Закон прикоснется к человеку только тогда, когда намерение его перейдет в злое дело.
Я объясню это на примере.
Предположим, что я получаю телеграмму, в которой написано, что мой управляющий застраховал какую-либо мою постройку. Пользуясь удобным случаем, я сжигаю ее. А через полчаса получаю письмо, из которого вижу, что в телеграмму вкралась ошибка и управляющий сообщал, что он не успел застраховать постройку…
Я, несомненно, обнаружил злое намерение; я сжег постройку с преступной целью; но обстоятельства помешали этой цели осуществиться, и никто меня пальцем не тронет.

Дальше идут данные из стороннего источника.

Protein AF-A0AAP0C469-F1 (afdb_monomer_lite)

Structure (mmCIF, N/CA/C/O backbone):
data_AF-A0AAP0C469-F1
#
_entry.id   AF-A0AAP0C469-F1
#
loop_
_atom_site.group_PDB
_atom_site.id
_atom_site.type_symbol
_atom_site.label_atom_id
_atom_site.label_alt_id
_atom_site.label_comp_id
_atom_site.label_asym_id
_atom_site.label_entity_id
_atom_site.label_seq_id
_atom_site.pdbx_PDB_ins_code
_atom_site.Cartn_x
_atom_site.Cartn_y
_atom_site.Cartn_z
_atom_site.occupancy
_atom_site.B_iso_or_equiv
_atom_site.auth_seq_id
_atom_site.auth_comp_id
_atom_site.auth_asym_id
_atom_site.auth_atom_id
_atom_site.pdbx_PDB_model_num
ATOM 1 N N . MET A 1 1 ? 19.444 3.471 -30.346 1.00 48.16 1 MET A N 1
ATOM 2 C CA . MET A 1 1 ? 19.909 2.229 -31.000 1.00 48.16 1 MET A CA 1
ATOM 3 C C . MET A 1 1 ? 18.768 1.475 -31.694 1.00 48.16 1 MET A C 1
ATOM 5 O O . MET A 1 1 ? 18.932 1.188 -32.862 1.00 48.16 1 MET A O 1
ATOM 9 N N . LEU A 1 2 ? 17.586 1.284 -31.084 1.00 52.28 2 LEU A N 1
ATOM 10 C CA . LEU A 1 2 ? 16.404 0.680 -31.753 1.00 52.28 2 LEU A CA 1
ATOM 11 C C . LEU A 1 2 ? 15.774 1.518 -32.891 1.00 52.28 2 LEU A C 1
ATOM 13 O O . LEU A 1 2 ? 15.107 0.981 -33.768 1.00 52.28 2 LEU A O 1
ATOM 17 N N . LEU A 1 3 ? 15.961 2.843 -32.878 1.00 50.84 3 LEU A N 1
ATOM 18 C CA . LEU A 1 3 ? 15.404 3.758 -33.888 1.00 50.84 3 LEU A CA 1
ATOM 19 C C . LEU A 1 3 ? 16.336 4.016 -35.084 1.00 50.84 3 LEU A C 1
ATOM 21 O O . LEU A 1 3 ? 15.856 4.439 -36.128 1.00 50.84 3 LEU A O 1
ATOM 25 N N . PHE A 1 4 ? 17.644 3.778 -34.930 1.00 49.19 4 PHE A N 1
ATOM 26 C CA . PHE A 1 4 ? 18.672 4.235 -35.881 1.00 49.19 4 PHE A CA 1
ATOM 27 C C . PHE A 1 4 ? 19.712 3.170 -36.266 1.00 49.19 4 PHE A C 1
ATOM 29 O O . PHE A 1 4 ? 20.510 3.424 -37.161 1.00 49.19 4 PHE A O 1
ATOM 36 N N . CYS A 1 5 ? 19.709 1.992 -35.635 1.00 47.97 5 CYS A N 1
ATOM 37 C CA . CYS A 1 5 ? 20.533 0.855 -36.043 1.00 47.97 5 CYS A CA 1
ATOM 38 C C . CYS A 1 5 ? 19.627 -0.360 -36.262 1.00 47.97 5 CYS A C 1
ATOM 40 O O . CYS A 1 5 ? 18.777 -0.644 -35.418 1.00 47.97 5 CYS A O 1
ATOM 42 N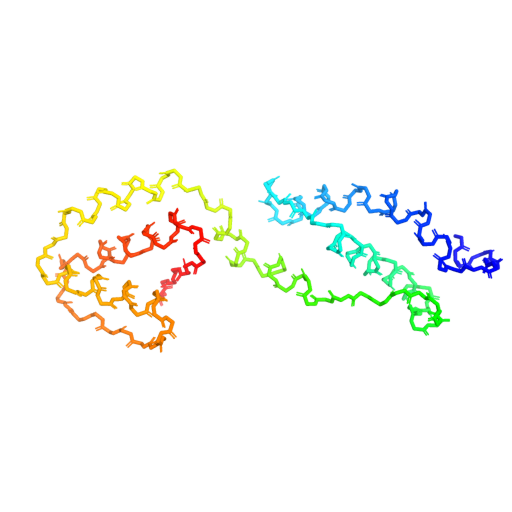 N . GLU A 1 6 ? 19.825 -1.093 -37.359 1.00 51.19 6 GLU A N 1
ATOM 43 C CA . GLU A 1 6 ? 19.270 -2.440 -37.529 1.00 51.19 6 GLU A CA 1
ATOM 44 C C . GLU A 1 6 ? 19.931 -3.365 -36.505 1.00 51.19 6 GLU A C 1
ATOM 46 O O . GLU A 1 6 ? 21.006 -3.924 -36.716 1.00 51.19 6 GLU A O 1
ATOM 51 N N . VAL A 1 7 ? 19.322 -3.463 -35.327 1.00 57.28 7 VAL A N 1
ATOM 52 C CA . VAL A 1 7 ? 19.753 -4.408 -34.304 1.00 57.28 7 VAL A CA 1
ATOM 53 C C . VAL A 1 7 ? 19.250 -5.782 -34.728 1.00 57.28 7 VAL A C 1
ATOM 55 O O . VAL A 1 7 ? 18.046 -6.004 -34.795 1.00 57.28 7 VAL A O 1
ATOM 58 N N . SER A 1 8 ? 20.167 -6.708 -34.997 1.00 59.34 8 SER A N 1
ATOM 59 C CA . SER A 1 8 ? 19.859 -8.059 -35.492 1.00 59.34 8 SER A CA 1
ATOM 60 C C . SER A 1 8 ? 19.033 -8.899 -34.503 1.00 59.34 8 SER A C 1
ATOM 62 O O . SER A 1 8 ? 18.469 -9.913 -34.892 1.00 59.34 8 SER A O 1
ATOM 64 N N . SER A 1 9 ? 18.974 -8.497 -33.225 1.00 70.50 9 SER A N 1
ATOM 65 C CA . SER A 1 9 ? 18.094 -9.079 -32.206 1.00 70.50 9 SER A CA 1
ATOM 66 C C . SER A 1 9 ? 17.785 -8.045 -31.103 1.00 70.50 9 SER A C 1
ATOM 68 O O . SER A 1 9 ? 18.609 -7.832 -30.207 1.00 70.50 9 SER A O 1
ATOM 70 N N . PRO A 1 10 ? 16.617 -7.376 -31.154 1.00 73.12 10 PRO A N 1
ATOM 71 C CA . PRO A 1 10 ? 16.156 -6.442 -30.121 1.00 73.12 10 PRO A CA 1
ATOM 72 C C . PRO A 1 10 ? 16.075 -7.070 -28.723 1.00 73.12 10 PRO A C 1
ATOM 74 O O . PRO A 1 10 ? 16.415 -6.415 -27.740 1.00 73.12 10 PRO A O 1
ATOM 77 N N . LEU A 1 11 ? 15.691 -8.350 -28.644 1.00 77.94 11 LEU A N 1
ATOM 78 C CA . LEU A 1 11 ? 15.607 -9.105 -27.392 1.00 77.94 11 LEU A CA 1
ATOM 79 C C . LEU A 1 11 ? 16.969 -9.259 -26.712 1.00 77.94 11 LEU A C 1
ATOM 81 O O . LEU A 1 11 ? 17.086 -9.057 -25.509 1.00 77.94 11 LEU A O 1
ATOM 85 N N . ARG A 1 12 ? 18.017 -9.577 -27.477 1.00 79.19 12 ARG A N 1
ATOM 86 C CA . ARG A 1 12 ? 19.358 -9.746 -26.912 1.00 79.19 12 ARG A CA 1
ATOM 87 C C . ARG A 1 12 ? 19.896 -8.443 -26.326 1.00 79.19 12 ARG A C 1
ATOM 89 O O . ARG A 1 12 ? 20.451 -8.445 -25.236 1.00 79.19 12 ARG A O 1
ATOM 96 N N . VAL A 1 13 ? 19.686 -7.330 -27.028 1.00 81.06 13 VAL A N 1
ATOM 97 C CA . VAL A 1 13 ? 20.067 -6.010 -26.509 1.00 81.06 13 VAL A CA 1
ATOM 98 C C . VAL A 1 13 ? 19.261 -5.667 -25.262 1.00 81.06 13 VAL A C 1
ATOM 100 O O . VAL A 1 13 ? 19.830 -5.122 -24.324 1.00 81.06 13 VAL A O 1
ATOM 103 N N . TRP A 1 14 ? 17.971 -6.000 -25.214 1.00 83.56 14 TRP A N 1
ATOM 104 C CA . TRP A 1 14 ? 17.158 -5.821 -24.012 1.00 83.56 14 TRP A CA 1
ATOM 105 C C . TRP A 1 14 ? 17.714 -6.605 -22.815 1.00 83.56 14 TRP A C 1
ATOM 107 O O . TRP A 1 14 ? 18.009 -5.992 -21.793 1.00 83.56 14 TRP A O 1
ATOM 117 N N . GLU A 1 15 ? 17.937 -7.915 -22.949 1.00 83.31 15 GLU A N 1
ATOM 118 C CA . GLU A 1 15 ? 18.458 -8.756 -21.857 1.00 83.31 15 GLU A CA 1
ATOM 119 C C . GLU A 1 15 ? 19.842 -8.304 -21.363 1.00 83.31 15 GLU A C 1
ATOM 121 O O . GLU A 1 15 ? 20.117 -8.363 -20.168 1.00 83.31 15 GLU A O 1
ATOM 126 N N . GLU A 1 16 ? 20.698 -7.793 -22.253 1.00 83.69 16 GLU A N 1
ATOM 127 C CA . GLU A 1 16 ? 22.036 -7.302 -21.895 1.00 83.69 16 GLU A CA 1
ATOM 128 C C . GLU A 1 16 ? 22.037 -5.868 -21.320 1.00 83.69 16 GLU A C 1
ATOM 130 O O . GLU A 1 16 ? 23.018 -5.474 -20.693 1.00 83.69 16 GLU A O 1
ATOM 135 N N . SER A 1 17 ? 20.980 -5.066 -21.527 1.00 83.88 17 SER A N 1
ATOM 136 C CA . SER A 1 17 ? 20.990 -3.628 -21.186 1.00 83.88 17 SER A CA 1
ATOM 137 C C . SER A 1 17 ? 19.888 -3.150 -20.244 1.00 83.88 17 SER A C 1
ATOM 139 O O . SER A 1 17 ? 19.987 -2.028 -19.742 1.00 83.88 17 SER A O 1
ATOM 141 N N . TRP A 1 18 ? 18.858 -3.954 -19.960 1.00 85.56 18 TRP A N 1
ATOM 142 C CA . TRP A 1 18 ? 17.727 -3.524 -19.126 1.00 85.56 18 TRP A CA 1
ATOM 143 C C . TRP A 1 18 ? 18.162 -3.079 -17.720 1.00 85.56 18 TRP A C 1
ATOM 145 O O . TRP A 1 18 ? 17.566 -2.155 -17.174 1.00 85.56 18 TRP A O 1
ATOM 155 N N . GLU A 1 19 ? 19.213 -3.671 -17.141 1.00 86.38 19 GLU A N 1
ATOM 156 C CA . GLU A 1 19 ? 19.744 -3.267 -15.829 1.00 86.38 19 GLU A CA 1
ATOM 157 C C . GLU A 1 19 ? 20.250 -1.823 -15.858 1.00 86.38 19 GLU A C 1
ATOM 159 O O . GLU A 1 19 ? 19.877 -1.010 -15.016 1.00 86.38 19 GLU A O 1
ATOM 164 N N . THR A 1 20 ? 21.037 -1.473 -16.877 1.00 86.75 20 THR A N 1
ATOM 165 C CA . THR A 1 20 ? 21.539 -0.106 -17.067 1.00 86.75 20 THR A CA 1
ATOM 166 C C . THR A 1 20 ? 20.410 0.860 -17.415 1.00 86.75 20 THR A C 1
ATOM 168 O O . THR A 1 20 ? 20.382 1.985 -16.926 1.00 86.75 20 THR A O 1
ATOM 171 N N . LEU A 1 21 ? 19.449 0.429 -18.238 1.00 84.62 21 LEU A N 1
ATOM 172 C CA . LEU A 1 21 ? 18.299 1.251 -18.628 1.00 84.62 21 LEU A CA 1
ATOM 173 C C . LEU A 1 21 ? 17.293 1.466 -17.490 1.00 84.62 21 LEU A C 1
ATOM 175 O O . LEU A 1 21 ? 16.492 2.392 -17.565 1.00 84.62 21 LEU A O 1
ATOM 179 N N . SER A 1 22 ? 17.298 0.610 -16.468 1.00 89.19 22 SER A N 1
ATOM 180 C CA . SER A 1 22 ? 16.391 0.694 -15.320 1.00 89.19 22 SER A CA 1
ATOM 181 C C . SER A 1 22 ? 17.047 1.232 -14.046 1.00 89.19 22 SER A C 1
ATOM 183 O O . SER A 1 22 ? 16.362 1.405 -13.034 1.00 89.19 22 SER A O 1
ATOM 185 N N . GLU A 1 23 ? 18.346 1.544 -14.088 1.00 88.75 23 GLU A N 1
ATOM 186 C CA . GLU A 1 23 ? 19.146 1.977 -12.936 1.00 88.75 23 GLU A CA 1
ATOM 187 C C . GLU A 1 23 ? 18.527 3.186 -12.215 1.00 88.75 23 GLU A C 1
ATOM 189 O O . GLU A 1 23 ? 18.451 3.245 -10.983 1.00 88.75 23 GLU A O 1
ATOM 194 N N . ASP A 1 24 ? 18.038 4.163 -12.974 1.00 89.69 24 ASP A N 1
ATOM 195 C CA . ASP A 1 24 ? 17.497 5.400 -12.431 1.00 89.69 24 ASP A CA 1
ATOM 196 C C . ASP A 1 24 ? 15.994 5.341 -12.131 1.00 89.69 24 ASP A C 1
ATOM 198 O O . ASP A 1 24 ? 15.493 6.228 -11.429 1.00 89.69 24 ASP A O 1
ATOM 202 N N . ILE A 1 25 ? 15.288 4.288 -12.558 1.00 89.50 25 ILE A N 1
ATOM 203 C CA . ILE A 1 25 ? 13.839 4.125 -12.369 1.00 89.50 25 ILE A CA 1
ATOM 204 C C . ILE A 1 25 ? 13.480 4.182 -10.893 1.00 89.50 25 ILE A C 1
ATOM 206 O O . ILE A 1 25 ? 12.625 4.976 -10.500 1.00 89.50 25 ILE A O 1
ATOM 210 N N . LEU A 1 26 ? 14.160 3.406 -10.046 1.00 87.88 26 LEU A N 1
ATOM 211 C CA . LEU A 1 26 ? 13.874 3.379 -8.609 1.00 87.88 26 LEU A CA 1
ATOM 212 C C . LEU A 1 26 ? 13.998 4.779 -7.993 1.00 87.88 26 LEU A C 1
ATOM 214 O O . LEU A 1 26 ? 13.119 5.243 -7.263 1.00 87.88 26 LEU A O 1
ATOM 218 N N . ARG A 1 27 ? 15.072 5.494 -8.336 1.00 88.12 27 ARG A N 1
ATOM 219 C CA . ARG A 1 27 ? 15.333 6.856 -7.857 1.00 88.12 27 ARG A CA 1
ATOM 220 C C . ARG A 1 27 ? 14.283 7.846 -8.363 1.00 88.12 27 ARG A C 1
ATOM 222 O O . ARG A 1 27 ? 13.814 8.689 -7.593 1.00 88.12 27 ARG A O 1
ATOM 229 N N . THR A 1 28 ? 13.922 7.767 -9.638 1.00 87.06 28 THR A N 1
ATOM 230 C CA . THR A 1 28 ? 12.929 8.640 -10.272 1.00 87.06 28 THR A CA 1
ATOM 231 C C . THR A 1 28 ? 11.545 8.405 -9.675 1.00 87.06 28 THR A C 1
ATOM 233 O O . THR A 1 28 ? 10.880 9.365 -9.279 1.00 87.06 28 THR A O 1
ATOM 236 N N . LYS A 1 29 ? 11.142 7.143 -9.495 1.00 86.56 29 LYS A N 1
ATOM 237 C CA . LYS A 1 29 ? 9.863 6.774 -8.879 1.00 86.56 29 LYS A CA 1
ATOM 238 C C . LYS A 1 29 ? 9.803 7.184 -7.412 1.00 86.56 29 LYS A C 1
ATOM 240 O O . LYS A 1 29 ? 8.828 7.823 -7.034 1.00 86.56 29 LYS A O 1
ATOM 245 N N . ARG A 1 30 ? 10.860 6.980 -6.612 1.00 86.75 30 ARG A N 1
ATOM 246 C CA . ARG A 1 30 ? 10.946 7.499 -5.225 1.00 86.75 30 ARG A CA 1
ATOM 247 C C . ARG A 1 30 ? 10.639 8.997 -5.141 1.00 86.75 30 ARG A C 1
ATOM 249 O O . ARG A 1 30 ? 9.872 9.423 -4.276 1.00 86.75 30 ARG A O 1
ATOM 256 N N . LYS A 1 31 ? 11.201 9.796 -6.058 1.00 85.75 31 LYS A N 1
ATOM 257 C CA . LYS A 1 31 ? 10.957 11.247 -6.136 1.00 85.75 31 LYS A CA 1
ATOM 258 C C . LYS A 1 31 ? 9.534 11.573 -6.584 1.00 85.75 31 LYS A C 1
ATOM 260 O O . LYS A 1 31 ? 8.863 12.362 -5.923 1.00 85.75 31 LYS A O 1
ATOM 265 N N . LEU A 1 32 ? 9.078 10.964 -7.679 1.00 84.75 32 LEU A N 1
ATOM 266 C CA . LEU A 1 32 ? 7.745 11.188 -8.247 1.00 84.75 32 LEU A CA 1
ATOM 267 C C . LEU A 1 32 ? 6.645 10.863 -7.232 1.00 84.75 32 LEU A C 1
ATOM 269 O O . LEU A 1 32 ? 5.674 11.598 -7.072 1.00 84.75 32 LEU A O 1
ATOM 273 N N . PHE A 1 33 ? 6.832 9.763 -6.517 1.00 79.44 33 PHE A N 1
ATOM 274 C CA . PHE A 1 33 ? 5.873 9.217 -5.578 1.00 79.44 33 PHE A CA 1
ATOM 275 C C . PHE A 1 33 ? 5.986 9.792 -4.166 1.00 79.44 33 PHE A C 1
ATOM 277 O O . PHE A 1 33 ? 5.098 9.548 -3.348 1.00 79.44 33 PHE A O 1
ATOM 284 N N . ARG A 1 34 ? 7.038 10.575 -3.887 1.00 76.56 34 ARG A N 1
ATOM 285 C CA . ARG A 1 34 ? 7.381 11.088 -2.549 1.00 76.56 34 ARG A CA 1
ATOM 286 C C . ARG A 1 34 ? 7.471 9.973 -1.501 1.00 76.56 34 ARG A C 1
ATOM 288 O O . ARG A 1 34 ? 7.084 10.167 -0.354 1.00 76.56 34 ARG A O 1
ATOM 295 N N . TYR A 1 35 ? 7.990 8.813 -1.901 1.00 76.38 35 TYR A N 1
ATOM 296 C CA . TYR A 1 35 ? 8.117 7.638 -1.043 1.00 76.38 35 TYR A CA 1
ATOM 297 C C . TYR A 1 35 ? 9.565 7.126 -1.066 1.00 76.38 35 TYR A C 1
ATOM 299 O O . TYR A 1 35 ? 9.921 6.343 -1.944 1.00 76.38 35 TYR A O 1
ATOM 307 N N . PRO A 1 36 ? 10.431 7.588 -0.139 1.00 77.38 36 PRO A N 1
ATOM 308 C CA . PRO A 1 36 ? 11.854 7.233 -0.133 1.00 77.38 36 PRO A CA 1
ATOM 309 C C . PRO A 1 36 ? 12.132 5.753 0.146 1.00 77.38 36 PRO A C 1
ATOM 311 O O . PRO A 1 36 ? 13.159 5.248 -0.292 1.00 77.38 36 PRO A O 1
ATOM 314 N N . LEU A 1 37 ? 11.220 5.079 0.853 1.00 77.56 37 LEU A N 1
ATOM 315 C CA . LEU A 1 37 ? 11.318 3.660 1.213 1.00 77.56 37 LEU A CA 1
ATOM 316 C C . LEU A 1 37 ? 10.773 2.725 0.124 1.00 77.56 37 LEU A C 1
ATOM 318 O O . LEU A 1 37 ? 10.698 1.523 0.350 1.00 77.56 37 LEU A O 1
ATOM 322 N N . LEU A 1 38 ? 10.376 3.258 -1.040 1.00 82.06 38 LEU A N 1
ATOM 323 C CA . LEU A 1 38 ? 9.963 2.435 -2.172 1.00 82.06 38 LEU A CA 1
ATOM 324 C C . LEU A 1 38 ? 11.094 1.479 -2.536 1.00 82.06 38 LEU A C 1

Только тогда, когда я затрагиваю чужие интересы, – только тогда совершаю я преступление.
Что же мы встречаем здесь?
Обвинительный акт начинается – и следствие ничего против этого не возражает – с того, что человек с корыстной целью поджег склад, хотя страховой полис за 2 часа до пожара потерял свою силу.
Налицо был незастрахованный склад, уничтожением которого убыток мог быть нанесен только карману самого Горнштейна.
Все это чувствуют и прекрасно сознают, а поэтому представляют всевозможные доводы, чтобы доказать, что все-таки Горнштейн сделал зло другому.
Пытаются применить к нему ст. 1612 Уложения о наказаниях, основываясь на единственном факте – выдаче в некоторых случаях вознаграждения в течение трех дней по окончании срока страховки.
Но припомните, что агенты общества говорят: выдаем, когда хотим… Это уже – не право на вознаграждение, это – милость…
Поджигатели такого рода похожи на матерей, уродующих своих детей в надежде получить побольше милостыни…
Я понимаю дилемму: я поджигаю – мне должны заплатить. Но здесь платить никто не был должен, здесь можно было рассчитывать только на подачку. Прошу вас обратить внимание на эту особенность, имеющую для подсудимого огромное значение.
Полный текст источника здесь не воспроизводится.